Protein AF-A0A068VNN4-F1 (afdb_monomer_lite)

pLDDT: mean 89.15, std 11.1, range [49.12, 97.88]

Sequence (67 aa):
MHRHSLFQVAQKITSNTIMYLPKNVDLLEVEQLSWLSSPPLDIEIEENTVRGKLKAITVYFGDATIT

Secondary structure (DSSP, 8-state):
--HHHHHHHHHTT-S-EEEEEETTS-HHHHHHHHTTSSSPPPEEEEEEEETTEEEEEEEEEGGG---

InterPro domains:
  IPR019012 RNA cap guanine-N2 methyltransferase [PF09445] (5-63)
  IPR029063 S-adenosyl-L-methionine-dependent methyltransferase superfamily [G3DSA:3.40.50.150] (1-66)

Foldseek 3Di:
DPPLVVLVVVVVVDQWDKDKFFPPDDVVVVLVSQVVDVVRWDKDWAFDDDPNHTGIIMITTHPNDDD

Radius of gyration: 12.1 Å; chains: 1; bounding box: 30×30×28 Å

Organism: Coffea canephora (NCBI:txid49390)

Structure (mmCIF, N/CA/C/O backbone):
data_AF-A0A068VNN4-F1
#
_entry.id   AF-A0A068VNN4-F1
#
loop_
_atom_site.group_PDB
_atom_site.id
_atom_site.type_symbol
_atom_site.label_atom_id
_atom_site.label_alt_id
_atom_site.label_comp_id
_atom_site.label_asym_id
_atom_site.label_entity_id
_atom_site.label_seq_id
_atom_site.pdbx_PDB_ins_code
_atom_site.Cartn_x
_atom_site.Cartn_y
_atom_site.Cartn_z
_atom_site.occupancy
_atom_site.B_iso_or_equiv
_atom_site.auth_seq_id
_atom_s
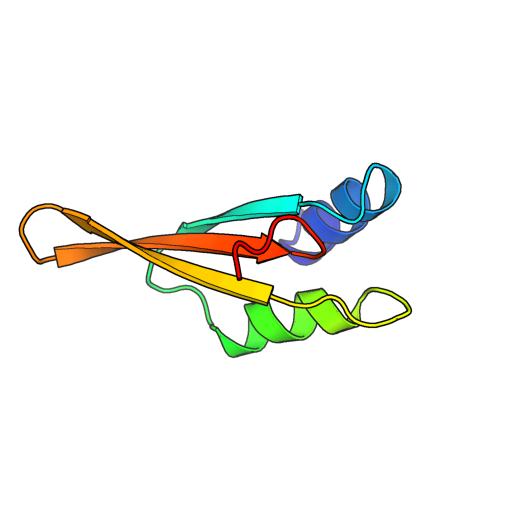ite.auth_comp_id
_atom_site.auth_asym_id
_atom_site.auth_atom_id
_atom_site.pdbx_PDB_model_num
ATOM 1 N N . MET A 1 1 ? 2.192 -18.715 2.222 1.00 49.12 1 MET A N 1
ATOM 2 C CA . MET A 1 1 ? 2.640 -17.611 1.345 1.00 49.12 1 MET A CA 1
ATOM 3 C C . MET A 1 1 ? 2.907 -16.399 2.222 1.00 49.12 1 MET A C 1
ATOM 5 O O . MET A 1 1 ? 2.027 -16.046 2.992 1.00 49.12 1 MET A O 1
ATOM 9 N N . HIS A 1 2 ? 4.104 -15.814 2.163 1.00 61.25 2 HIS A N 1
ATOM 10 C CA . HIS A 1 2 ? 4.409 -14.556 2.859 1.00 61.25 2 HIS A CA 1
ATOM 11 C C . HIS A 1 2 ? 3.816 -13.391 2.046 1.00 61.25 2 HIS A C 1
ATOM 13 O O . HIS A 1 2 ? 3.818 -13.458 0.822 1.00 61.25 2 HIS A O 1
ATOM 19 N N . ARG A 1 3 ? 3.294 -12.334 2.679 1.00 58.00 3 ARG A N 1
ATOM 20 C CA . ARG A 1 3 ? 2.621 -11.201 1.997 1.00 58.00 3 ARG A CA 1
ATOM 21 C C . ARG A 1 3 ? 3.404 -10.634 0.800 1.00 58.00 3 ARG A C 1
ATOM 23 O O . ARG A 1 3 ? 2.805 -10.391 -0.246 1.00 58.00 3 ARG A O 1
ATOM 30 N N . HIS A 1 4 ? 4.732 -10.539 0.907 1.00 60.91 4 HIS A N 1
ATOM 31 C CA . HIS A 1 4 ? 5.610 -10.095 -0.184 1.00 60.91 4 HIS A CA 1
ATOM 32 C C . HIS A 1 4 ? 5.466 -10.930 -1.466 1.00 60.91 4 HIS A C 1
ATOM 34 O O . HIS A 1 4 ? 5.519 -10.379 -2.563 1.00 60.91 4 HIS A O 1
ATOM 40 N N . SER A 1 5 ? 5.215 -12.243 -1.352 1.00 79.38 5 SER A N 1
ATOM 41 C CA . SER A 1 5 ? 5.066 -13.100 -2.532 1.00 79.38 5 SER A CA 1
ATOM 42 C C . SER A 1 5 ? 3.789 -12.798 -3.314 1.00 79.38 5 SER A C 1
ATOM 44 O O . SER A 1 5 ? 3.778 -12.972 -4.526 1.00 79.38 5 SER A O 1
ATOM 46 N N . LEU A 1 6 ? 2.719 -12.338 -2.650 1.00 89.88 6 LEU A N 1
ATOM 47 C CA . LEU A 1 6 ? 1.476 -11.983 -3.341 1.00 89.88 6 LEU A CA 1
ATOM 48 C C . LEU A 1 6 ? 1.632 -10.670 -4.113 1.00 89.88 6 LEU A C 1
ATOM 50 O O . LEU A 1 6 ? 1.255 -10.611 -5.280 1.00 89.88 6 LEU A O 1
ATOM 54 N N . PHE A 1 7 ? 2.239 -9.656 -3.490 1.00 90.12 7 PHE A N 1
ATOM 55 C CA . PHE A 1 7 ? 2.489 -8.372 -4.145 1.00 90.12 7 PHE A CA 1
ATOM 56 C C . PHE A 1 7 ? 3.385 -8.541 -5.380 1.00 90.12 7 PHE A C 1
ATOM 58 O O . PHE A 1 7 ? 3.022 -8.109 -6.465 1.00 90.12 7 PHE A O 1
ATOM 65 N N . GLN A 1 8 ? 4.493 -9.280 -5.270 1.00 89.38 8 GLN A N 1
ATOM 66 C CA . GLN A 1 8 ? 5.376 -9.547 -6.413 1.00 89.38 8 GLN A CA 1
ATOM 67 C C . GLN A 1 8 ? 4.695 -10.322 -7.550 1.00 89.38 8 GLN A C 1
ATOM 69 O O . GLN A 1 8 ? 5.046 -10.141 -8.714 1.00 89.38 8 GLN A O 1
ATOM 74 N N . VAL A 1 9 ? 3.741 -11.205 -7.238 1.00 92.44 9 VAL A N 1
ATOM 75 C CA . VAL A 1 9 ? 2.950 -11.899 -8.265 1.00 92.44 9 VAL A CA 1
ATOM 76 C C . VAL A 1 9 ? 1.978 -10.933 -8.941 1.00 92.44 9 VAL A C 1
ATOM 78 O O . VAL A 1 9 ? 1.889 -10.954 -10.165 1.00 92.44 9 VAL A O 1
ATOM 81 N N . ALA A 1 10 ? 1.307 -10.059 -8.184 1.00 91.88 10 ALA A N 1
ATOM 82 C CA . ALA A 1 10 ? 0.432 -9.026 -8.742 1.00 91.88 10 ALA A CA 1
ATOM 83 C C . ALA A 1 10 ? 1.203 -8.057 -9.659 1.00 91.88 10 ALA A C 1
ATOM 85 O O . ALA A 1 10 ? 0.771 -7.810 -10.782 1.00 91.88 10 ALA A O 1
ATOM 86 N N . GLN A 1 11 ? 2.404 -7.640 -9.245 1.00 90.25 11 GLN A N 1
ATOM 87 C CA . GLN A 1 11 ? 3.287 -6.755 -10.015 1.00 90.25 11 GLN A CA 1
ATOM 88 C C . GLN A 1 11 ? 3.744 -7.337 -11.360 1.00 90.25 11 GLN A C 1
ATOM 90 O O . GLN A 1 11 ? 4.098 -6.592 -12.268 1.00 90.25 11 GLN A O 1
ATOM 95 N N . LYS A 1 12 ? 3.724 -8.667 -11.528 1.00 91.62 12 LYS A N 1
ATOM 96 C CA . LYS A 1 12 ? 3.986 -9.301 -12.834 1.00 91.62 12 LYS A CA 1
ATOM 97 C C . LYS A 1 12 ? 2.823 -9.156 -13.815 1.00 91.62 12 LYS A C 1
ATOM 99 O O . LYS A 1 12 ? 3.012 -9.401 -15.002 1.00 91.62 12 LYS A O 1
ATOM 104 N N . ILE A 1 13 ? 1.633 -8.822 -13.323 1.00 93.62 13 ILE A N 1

● **EXERCISE REQUIREMENTS**
Working from the material above, retype exactly the lines from the one with "ATOM 58 O O" through the one with "ATOM 97 C C", both included, and only those lines.

● **SOLUTION**
ATOM 58 O O . PHE A 1 7 ? 3.022 -8.109 -6.465 1.00 90.12 7 PHE A O 1
ATOM 65 N N . GLN A 1 8 ? 4.493 -9.280 -5.270 1.00 89.38 8 GLN A N 1
ATOM 66 C CA . GLN A 1 8 ? 5.376 -9.547 -6.413 1.00 89.38 8 GLN A CA 1
ATOM 67 C C . GLN A 1 8 ? 4.695 -10.322 -7.550 1.00 89.38 8 GLN A C 1
ATOM 69 O O . GLN A 1 8 ? 5.046 -10.141 -8.714 1.00 89.38 8 GLN A O 1
ATOM 74 N N . VAL A 1 9 ? 3.741 -11.205 -7.238 1.00 92.44 9 VAL A N 1
ATOM 75 C CA . VAL A 1 9 ? 2.950 -11.899 -8.265 1.00 92.44 9 VAL A CA 1
ATOM 76 C C . VAL A 1 9 ? 1.978 -10.933 -8.941 1.00 92.44 9 VAL A C 1
ATOM 78 O O . VAL A 1 9 ? 1.889 -10.954 -10.165 1.00 92.44 9 VAL A O 1
ATOM 81 N N . ALA A 1 10 ? 1.307 -10.059 -8.184 1.00 91.88 10 ALA A N 1
ATOM 82 C CA . ALA A 1 10 ? 0.432 -9.026 -8.742 1.00 91.88 10 ALA A CA 1
ATOM 83 C C . ALA A 1 10 ? 1.203 -8.057 -9.659 1.00 91.88 10 ALA A C 1
ATOM 85 O O . ALA A 1 10 ? 0.771 -7.810 -10.782 1.00 91.88 10 ALA A O 1
ATOM 86 N N . GLN A 1 11 ? 2.404 -7.640 -9.245 1.00 90.25 11 GLN A N 1
ATOM 87 C CA . GLN A 1 11 ? 3.287 -6.755 -10.015 1.00 90.25 11 GLN A CA 1
ATOM 88 C C . GLN A 1 11 ? 3.744 -7.337 -11.360 1.00 90.25 11 GLN A C 1
ATOM 90 O O . GLN A 1 11 ? 4.098 -6.592 -12.268 1.00 90.25 11 GLN A O 1
ATOM 95 N N . LYS A 1 12 ? 3.724 -8.667 -11.528 1.00 91.62 12 LYS A N 1
ATOM 96 C CA . LYS A 1 12 ? 3.986 -9.301 -12.834 1.00 91.62 12 LYS A CA 1
ATOM 97 C C . LYS A 1 12 ? 2.823 -9.156 -13.815 1.00 91.62 12 LYS A C 1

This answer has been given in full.